Keith waved expansively at the corner of the room. Hattie’s eyes followed the direction of his gesture and alighted on the bright yellow safety cupboard standing, open, in the corner. The one that was compliant with Control Of Substances Hazardous to Health (COSHH) regulations, that was supposed to be used for storing stage pyrotechnics, but that Keith used like a safe and had insisted on keeping the… oh. Oh dear.

‘Right. Just so I’m clear,’ she ventured, ‘are you telling me that something has happened to that… mask?’

‘Happened? Happened? Yes, I think it’s safe to say that something has happened to the mask. Hashi has taken the mask.’

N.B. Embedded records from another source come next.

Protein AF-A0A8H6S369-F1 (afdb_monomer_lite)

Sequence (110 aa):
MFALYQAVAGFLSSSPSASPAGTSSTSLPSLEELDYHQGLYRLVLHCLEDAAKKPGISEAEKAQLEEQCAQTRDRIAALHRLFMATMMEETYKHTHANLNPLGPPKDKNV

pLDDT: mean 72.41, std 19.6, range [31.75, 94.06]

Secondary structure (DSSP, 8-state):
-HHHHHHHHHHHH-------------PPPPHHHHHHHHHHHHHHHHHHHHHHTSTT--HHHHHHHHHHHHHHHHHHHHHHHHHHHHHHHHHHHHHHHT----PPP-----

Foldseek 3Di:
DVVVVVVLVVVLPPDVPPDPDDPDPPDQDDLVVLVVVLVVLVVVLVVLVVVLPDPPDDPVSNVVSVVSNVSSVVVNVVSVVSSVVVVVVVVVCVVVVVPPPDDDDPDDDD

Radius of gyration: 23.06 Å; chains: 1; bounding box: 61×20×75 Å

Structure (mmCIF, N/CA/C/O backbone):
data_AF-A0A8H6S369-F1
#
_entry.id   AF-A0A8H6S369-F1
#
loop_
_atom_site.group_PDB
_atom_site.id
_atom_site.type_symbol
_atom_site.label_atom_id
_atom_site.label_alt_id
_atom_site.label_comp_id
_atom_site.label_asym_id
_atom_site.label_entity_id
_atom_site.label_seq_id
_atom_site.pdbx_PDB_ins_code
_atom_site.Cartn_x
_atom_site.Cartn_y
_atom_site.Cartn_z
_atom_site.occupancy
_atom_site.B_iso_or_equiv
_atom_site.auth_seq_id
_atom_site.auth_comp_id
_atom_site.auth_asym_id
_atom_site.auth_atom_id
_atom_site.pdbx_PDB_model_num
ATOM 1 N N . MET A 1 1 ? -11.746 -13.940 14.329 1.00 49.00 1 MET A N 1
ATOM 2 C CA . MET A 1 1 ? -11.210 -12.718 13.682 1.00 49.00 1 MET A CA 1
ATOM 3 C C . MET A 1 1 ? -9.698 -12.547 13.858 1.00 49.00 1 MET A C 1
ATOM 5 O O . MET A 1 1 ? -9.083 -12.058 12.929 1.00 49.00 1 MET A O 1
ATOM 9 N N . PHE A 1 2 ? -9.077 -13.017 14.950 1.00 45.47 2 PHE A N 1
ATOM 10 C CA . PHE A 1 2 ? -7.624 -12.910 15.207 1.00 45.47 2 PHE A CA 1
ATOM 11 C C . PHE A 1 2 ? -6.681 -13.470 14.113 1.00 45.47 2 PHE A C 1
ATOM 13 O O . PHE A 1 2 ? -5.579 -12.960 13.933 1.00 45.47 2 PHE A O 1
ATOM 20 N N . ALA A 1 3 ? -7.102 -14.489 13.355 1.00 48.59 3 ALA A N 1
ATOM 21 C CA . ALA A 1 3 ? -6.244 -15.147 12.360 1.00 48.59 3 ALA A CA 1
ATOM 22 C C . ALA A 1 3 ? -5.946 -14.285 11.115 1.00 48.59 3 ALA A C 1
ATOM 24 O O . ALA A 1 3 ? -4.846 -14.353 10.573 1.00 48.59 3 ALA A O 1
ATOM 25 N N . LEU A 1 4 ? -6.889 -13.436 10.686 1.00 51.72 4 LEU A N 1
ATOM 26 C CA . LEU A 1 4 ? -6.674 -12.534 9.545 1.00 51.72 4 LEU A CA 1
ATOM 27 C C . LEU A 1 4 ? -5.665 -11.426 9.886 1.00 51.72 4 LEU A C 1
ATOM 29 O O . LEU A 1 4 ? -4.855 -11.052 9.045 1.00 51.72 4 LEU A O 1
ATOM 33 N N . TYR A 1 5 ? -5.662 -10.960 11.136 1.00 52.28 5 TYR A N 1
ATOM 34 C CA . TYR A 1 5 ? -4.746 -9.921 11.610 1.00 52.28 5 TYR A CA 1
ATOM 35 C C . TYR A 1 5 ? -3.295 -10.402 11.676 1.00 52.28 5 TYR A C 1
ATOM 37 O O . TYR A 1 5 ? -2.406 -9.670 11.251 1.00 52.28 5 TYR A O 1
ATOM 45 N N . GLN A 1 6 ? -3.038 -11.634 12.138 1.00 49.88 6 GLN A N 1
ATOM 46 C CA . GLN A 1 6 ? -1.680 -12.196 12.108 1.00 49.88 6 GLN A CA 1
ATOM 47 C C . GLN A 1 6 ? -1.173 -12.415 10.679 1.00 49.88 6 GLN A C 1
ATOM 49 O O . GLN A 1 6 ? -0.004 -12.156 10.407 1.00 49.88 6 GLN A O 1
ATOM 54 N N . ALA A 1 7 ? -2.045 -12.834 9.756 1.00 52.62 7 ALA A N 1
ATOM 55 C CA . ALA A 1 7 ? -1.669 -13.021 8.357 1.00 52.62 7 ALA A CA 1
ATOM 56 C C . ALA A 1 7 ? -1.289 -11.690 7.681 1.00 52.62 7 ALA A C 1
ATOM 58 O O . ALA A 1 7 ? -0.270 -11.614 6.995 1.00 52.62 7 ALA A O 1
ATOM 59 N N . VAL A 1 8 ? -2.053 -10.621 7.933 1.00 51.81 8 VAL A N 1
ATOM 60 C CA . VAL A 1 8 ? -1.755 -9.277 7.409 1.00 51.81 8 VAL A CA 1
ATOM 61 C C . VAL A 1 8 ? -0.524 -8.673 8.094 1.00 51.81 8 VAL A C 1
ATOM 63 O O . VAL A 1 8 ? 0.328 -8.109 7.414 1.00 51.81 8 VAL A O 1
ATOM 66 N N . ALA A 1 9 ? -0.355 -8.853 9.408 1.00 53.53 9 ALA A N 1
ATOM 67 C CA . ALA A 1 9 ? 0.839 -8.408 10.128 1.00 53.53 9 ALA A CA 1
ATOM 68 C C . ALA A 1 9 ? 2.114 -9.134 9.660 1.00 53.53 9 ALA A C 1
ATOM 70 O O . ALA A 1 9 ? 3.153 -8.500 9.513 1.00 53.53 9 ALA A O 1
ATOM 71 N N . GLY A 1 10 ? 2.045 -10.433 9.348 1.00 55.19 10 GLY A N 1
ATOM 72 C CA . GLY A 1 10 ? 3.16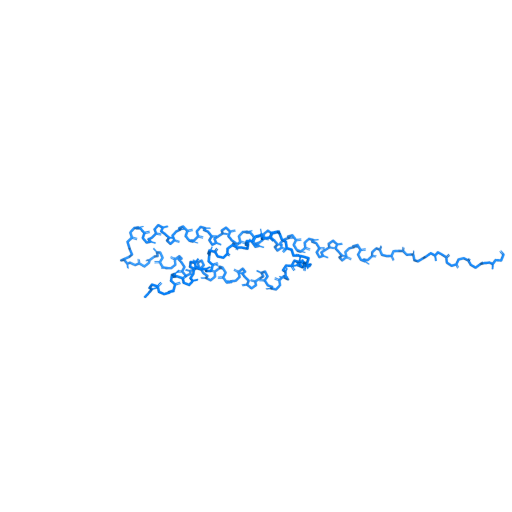3 -11.182 8.758 1.00 55.19 10 GLY A CA 1
ATOM 73 C C . GLY A 1 10 ? 3.528 -10.696 7.350 1.00 55.19 10 GLY A C 1
ATOM 74 O O . GLY A 1 10 ? 4.707 -10.563 7.012 1.00 55.19 10 GLY A O 1
ATOM 75 N N . PHE A 1 11 ? 2.522 -10.335 6.552 1.00 54.16 11 PHE A N 1
ATOM 76 C CA . PHE A 1 11 ? 2.709 -9.745 5.225 1.00 54.16 11 PHE A CA 1
ATOM 77 C C . PHE A 1 11 ? 3.300 -8.319 5.294 1.00 54.16 11 PHE A C 1
ATOM 79 O O . PHE A 1 11 ? 4.168 -7.953 4.498 1.00 54.16 11 PHE A O 1
ATOM 86 N N . LEU A 1 12 ? 2.893 -7.528 6.296 1.00 49.69 12 LEU A N 1
ATOM 87 C CA . LEU A 1 12 ? 3.395 -6.175 6.577 1.00 49.69 12 LEU A CA 1
ATOM 88 C C . LEU A 1 12 ? 4.731 -6.138 7.349 1.00 49.69 12 LEU A C 1
ATOM 90 O O . LEU A 1 12 ? 5.429 -5.128 7.313 1.00 49.69 12 LEU A O 1
ATOM 94 N N . SER A 1 13 ? 5.126 -7.230 8.005 1.00 47.12 13 SER A N 1
ATOM 95 C CA . SER A 1 13 ? 6.436 -7.381 8.660 1.00 47.12 13 SER A CA 1
ATOM 96 C C . SER A 1 13 ? 7.500 -7.940 7.720 1.00 47.12 13 SER A C 1
ATOM 98 O O . SER A 1 13 ? 8.692 -7.845 8.014 1.00 47.12 13 SER A O 1
ATOM 100 N N . SER A 1 14 ? 7.091 -8.506 6.585 1.00 44.72 14 SER A N 1
ATOM 101 C CA . SER A 1 14 ? 8.007 -8.905 5.523 1.00 44.72 14 SER A CA 1
ATOM 102 C C . SER A 1 14 ? 8.461 -7.642 4.792 1.00 44.72 14 SER A C 1
ATOM 104 O O . SER A 1 14 ? 7.936 -7.268 3.745 1.00 44.72 14 SER A O 1
ATOM 106 N N . SER A 1 15 ? 9.366 -6.895 5.419 1.00 44.88 15 SER A N 1
ATOM 107 C CA . SER A 1 15 ? 10.253 -5.990 4.699 1.00 44.88 15 SER A CA 1
ATOM 108 C C . SER A 1 15 ? 11.156 -6.854 3.820 1.00 44.88 15 SER A C 1
ATOM 110 O O . SER A 1 15 ? 11.592 -7.913 4.281 1.00 44.88 15 SER A O 1
ATOM 112 N N . PRO A 1 16 ? 11.485 -6.443 2.586 1.00 44.47 16 PRO A N 1
ATOM 113 C CA . PRO A 1 16 ? 12.604 -7.043 1.881 1.00 44.47 16 PRO A CA 1
ATOM 114 C C . PRO A 1 16 ? 13.867 -6.724 2.690 1.00 44.47 16 PRO A C 1
ATOM 116 O O . PRO A 1 16 ? 14.434 -5.637 2.602 1.00 44.47 16 PRO A O 1
ATOM 119 N N . SER A 1 17 ? 14.250 -7.649 3.570 1.00 39.12 17 SER A N 1
ATOM 120 C CA . SER A 1 17 ? 15.520 -7.614 4.278 1.00 39.12 17 SER A CA 1
ATOM 121 C C . SER A 1 17 ? 16.614 -7.713 3.225 1.00 39.12 17 SER A C 1
ATOM 123 O O . SER A 1 17 ? 16.814 -8.764 2.614 1.00 39.12 17 SER A O 1
ATOM 125 N N . ALA A 1 18 ? 17.294 -6.596 2.986 1.00 43.22 18 ALA A N 1
ATOM 126 C CA . ALA A 1 18 ? 18.536 -6.558 2.240 1.00 43.22 18 ALA A CA 1
ATOM 127 C C . ALA A 1 18 ? 19.601 -7.308 3.054 1.00 43.22 18 ALA A C 1
ATOM 129 O O . ALA A 1 18 ? 20.318 -6.720 3.860 1.00 43.22 18 ALA A O 1
ATOM 130 N N . SER A 1 19 ? 19.677 -8.626 2.875 1.00 31.75 19 SER A N 1
ATOM 131 C CA . SER A 1 19 ? 20.837 -9.407 3.300 1.00 31.75 19 SER A CA 1
ATOM 132 C C . SER A 1 19 ? 21.965 -9.233 2.275 1.00 31.75 19 SER A C 1
ATOM 134 O O . SER A 1 19 ? 21.745 -9.488 1.089 1.00 31.75 19 SER A O 1
ATOM 136 N N . PRO A 1 20 ? 23.173 -8.810 2.689 1.00 55.84 20 PRO A N 1
ATOM 137 C CA . PRO A 1 20 ? 24.300 -8.625 1.794 1.00 55.84 20 PRO A CA 1
ATOM 138 C C . PRO A 1 20 ? 25.159 -9.890 1.813 1.00 55.84 20 PRO A C 1
ATOM 140 O O . PRO A 1 20 ? 26.059 -10.001 2.631 1.00 55.84 20 PRO A O 1
ATOM 143 N N . ALA A 1 21 ? 24.867 -10.863 0.953 1.00 48.03 21 ALA A N 1
ATOM 144 C CA . ALA A 1 21 ? 25.835 -11.868 0.493 1.00 48.03 21 ALA A CA 1
ATOM 145 C C . ALA A 1 21 ? 25.116 -12.900 -0.373 1.00 48.03 21 ALA A C 1
ATOM 147 O O . ALA A 1 21 ? 24.442 -13.801 0.118 1.00 48.03 21 ALA A O 1
ATOM 148 N N . GLY A 1 22 ? 25.296 -12.779 -1.677 1.00 35.47 22 GLY A N 1
ATOM 149 C CA . GLY A 1 22 ? 24.844 -13.770 -2.630 1.00 35.47 22 GLY A CA 1
ATOM 150 C C . GLY A 1 22 ? 24.942 -13.167 -4.008 1.00 35.47 22 GLY A C 1
ATOM 151 O O . GLY A 1 22 ? 24.204 -12.248 -4.339 1.00 35.47 22 GLY A O 1
ATOM 152 N N . THR A 1 23 ? 25.889 -13.645 -4.800 1.00 40.75 23 THR A N 1
ATOM 153 C CA . THR A 1 23 ? 25.946 -13.411 -6.239 1.00 40.75 23 THR A CA 1
ATOM 154 C C . THR A 1 23 ? 24.654 -13.938 -6.861 1.00 40.75 23 THR A C 1
ATOM 156 O O . THR A 1 23 ? 24.546 -15.099 -7.243 1.00 40.75 23 THR A O 1
ATOM 159 N N . SER A 1 24 ? 23.622 -13.116 -6.882 1.00 41.50 24 SER A N 1
ATOM 160 C CA . SER A 1 24 ? 22.390 -13.346 -7.611 1.00 41.50 24 SER A CA 1
ATOM 161 C C . SER A 1 24 ? 22.089 -12.016 -8.253 1.00 41.50 24 SER A C 1
ATOM 163 O O . SER A 1 24 ? 21.974 -11.004 -7.569 1.00 41.50 24 SER A O 1
ATOM 165 N N . SER A 1 25 ? 22.086 -12.000 -9.579 1.00 43.03 25 SER A N 1
ATOM 166 C CA . SER A 1 25 ? 21.592 -10.875 -10.351 1.00 43.03 25 SER A CA 1
ATOM 167 C C . SER A 1 25 ? 20.153 -10.632 -9.915 1.00 43.03 25 SER A C 1
ATOM 169 O O . SER A 1 25 ? 19.243 -11.290 -10.409 1.00 43.03 25 SER A O 1
ATOM 171 N N . THR A 1 26 ? 19.950 -9.752 -8.937 1.00 48.81 26 THR A N 1
ATOM 172 C CA . THR A 1 26 ? 18.623 -9.303 -8.535 1.00 48.81 26 THR A CA 1
ATOM 173 C C . THR A 1 26 ? 18.137 -8.429 -9.676 1.00 48.81 26 THR A C 1
ATOM 175 O O . THR A 1 26 ? 18.379 -7.224 -9.712 1.00 48.81 26 THR A O 1
ATOM 178 N N . SER A 1 27 ? 17.558 -9.067 -10.691 1.00 59.31 27 SER A N 1
ATOM 179 C CA . SER A 1 27 ? 16.790 -8.374 -11.709 1.00 59.31 27 SER A CA 1
ATOM 180 C C . SER A 1 27 ? 15.766 -7.506 -10.994 1.00 59.31 27 SER A C 1
ATOM 182 O O . SER A 1 27 ? 15.161 -7.942 -10.010 1.00 59.31 27 SER A O 1
ATOM 184 N N . LEU A 1 28 ? 15.598 -6.272 -11.466 1.00 64.06 28 LEU A N 1
ATOM 185 C CA . LEU A 1 28 ? 14.491 -5.447 -11.011 1.00 64.06 28 LEU A CA 1
ATOM 186 C C . LEU A 1 28 ? 13.186 -6.246 -11.141 1.00 64.06 28 LEU A C 1
ATOM 188 O O . LEU A 1 28 ? 13.041 -6.987 -12.121 1.00 64.06 28 LEU A O 1
ATOM 192 N N . PRO A 1 29 ? 12.265 -6.124 -10.169 1.00 72.06 29 PRO A N 1
ATOM 193 C CA . PRO A 1 29 ? 10.955 -6.741 -10.287 1.00 72.06 29 PRO A CA 1
ATOM 194 C C . PRO A 1 29 ? 10.286 -6.253 -11.569 1.00 72.06 29 PRO A C 1
ATOM 196 O O . PRO A 1 29 ? 10.397 -5.076 -11.937 1.00 72.06 29 PRO A O 1
ATOM 199 N N . SER A 1 30 ? 9.622 -7.174 -12.254 1.00 80.62 30 SER A N 1
ATOM 200 C CA . SER A 1 30 ? 8.921 -6.866 -13.495 1.00 80.62 30 SER A CA 1
ATOM 201 C C . SER A 1 30 ? 7.798 -5.855 -13.246 1.00 80.62 30 SER A C 1
ATOM 203 O O . SER A 1 30 ? 7.244 -5.767 -12.146 1.00 80.62 30 SER A O 1
ATOM 205 N N . LEU A 1 31 ? 7.430 -5.089 -14.277 1.00 81.25 31 LEU A N 1
ATOM 206 C CA . LEU A 1 31 ? 6.306 -4.151 -14.179 1.00 81.25 31 LEU A CA 1
ATOM 207 C C . LEU A 1 31 ? 5.000 -4.857 -13.775 1.00 81.25 31 LEU A C 1
ATOM 209 O O . LEU A 1 31 ? 4.215 -4.287 -13.021 1.00 81.25 31 LEU A O 1
ATOM 213 N N . GLU A 1 32 ? 4.801 -6.101 -14.217 1.00 85.25 32 GLU A N 1
ATOM 214 C CA . GLU A 1 32 ? 3.636 -6.924 -13.870 1.00 85.25 32 GLU A CA 1
ATOM 215 C C . GLU A 1 32 ? 3.624 -7.315 -12.383 1.00 85.25 32 GLU A C 1
ATOM 217 O O . GLU A 1 32 ? 2.596 -7.189 -11.718 1.00 85.25 32 GLU A O 1
ATOM 222 N N . GLU A 1 33 ? 4.771 -7.707 -11.816 1.00 84.56 33 GLU A N 1
ATOM 223 C CA . GLU A 1 33 ? 4.889 -7.973 -10.374 1.00 84.56 33 GLU A CA 1
ATOM 224 C C . GLU A 1 33 ? 4.626 -6.712 -9.543 1.00 84.56 33 GLU A C 1
ATOM 226 O O . GLU A 1 33 ? 3.954 -6.770 -8.510 1.00 84.56 33 GLU A O 1
ATOM 231 N N . LEU A 1 34 ? 5.130 -5.557 -9.989 1.00 85.50 34 LEU A N 1
ATOM 232 C CA . LEU A 1 34 ? 4.906 -4.282 -9.309 1.00 85.50 34 LEU A CA 1
ATOM 233 C C . LEU A 1 34 ? 3.427 -3.877 -9.317 1.00 85.50 34 LEU A C 1
ATOM 235 O O . LEU A 1 34 ? 2.916 -3.458 -8.274 1.00 85.50 34 LEU A O 1
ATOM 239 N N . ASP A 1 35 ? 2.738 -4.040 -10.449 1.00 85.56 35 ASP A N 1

He slumped down into his chair and groaned.

‘A week. We got a week into rehearsals and the wheels fell off. I knew he was prickly but I swear on Derek Jacobi’s codpiece I didn’t know he’d try to take down the whole theatre.’

Hattie considered all this. In the world of theatre, feuds and dramatic gestures were commonplace, but actual, proper, calculated theft was not. The idea of it was repugnant. Theatre people did lots of things that they shouldn’t, but they didn’t steal from one another. Still, it was important not to jump to conclusions.

‘Um,’ she said eventually, ‘now obviously I’m coming at this from the outside, so apologies if it’s a stupid question, but are you sure that it was Hashi, and are you sure that it wasn’t some sort of a misunderstanding?’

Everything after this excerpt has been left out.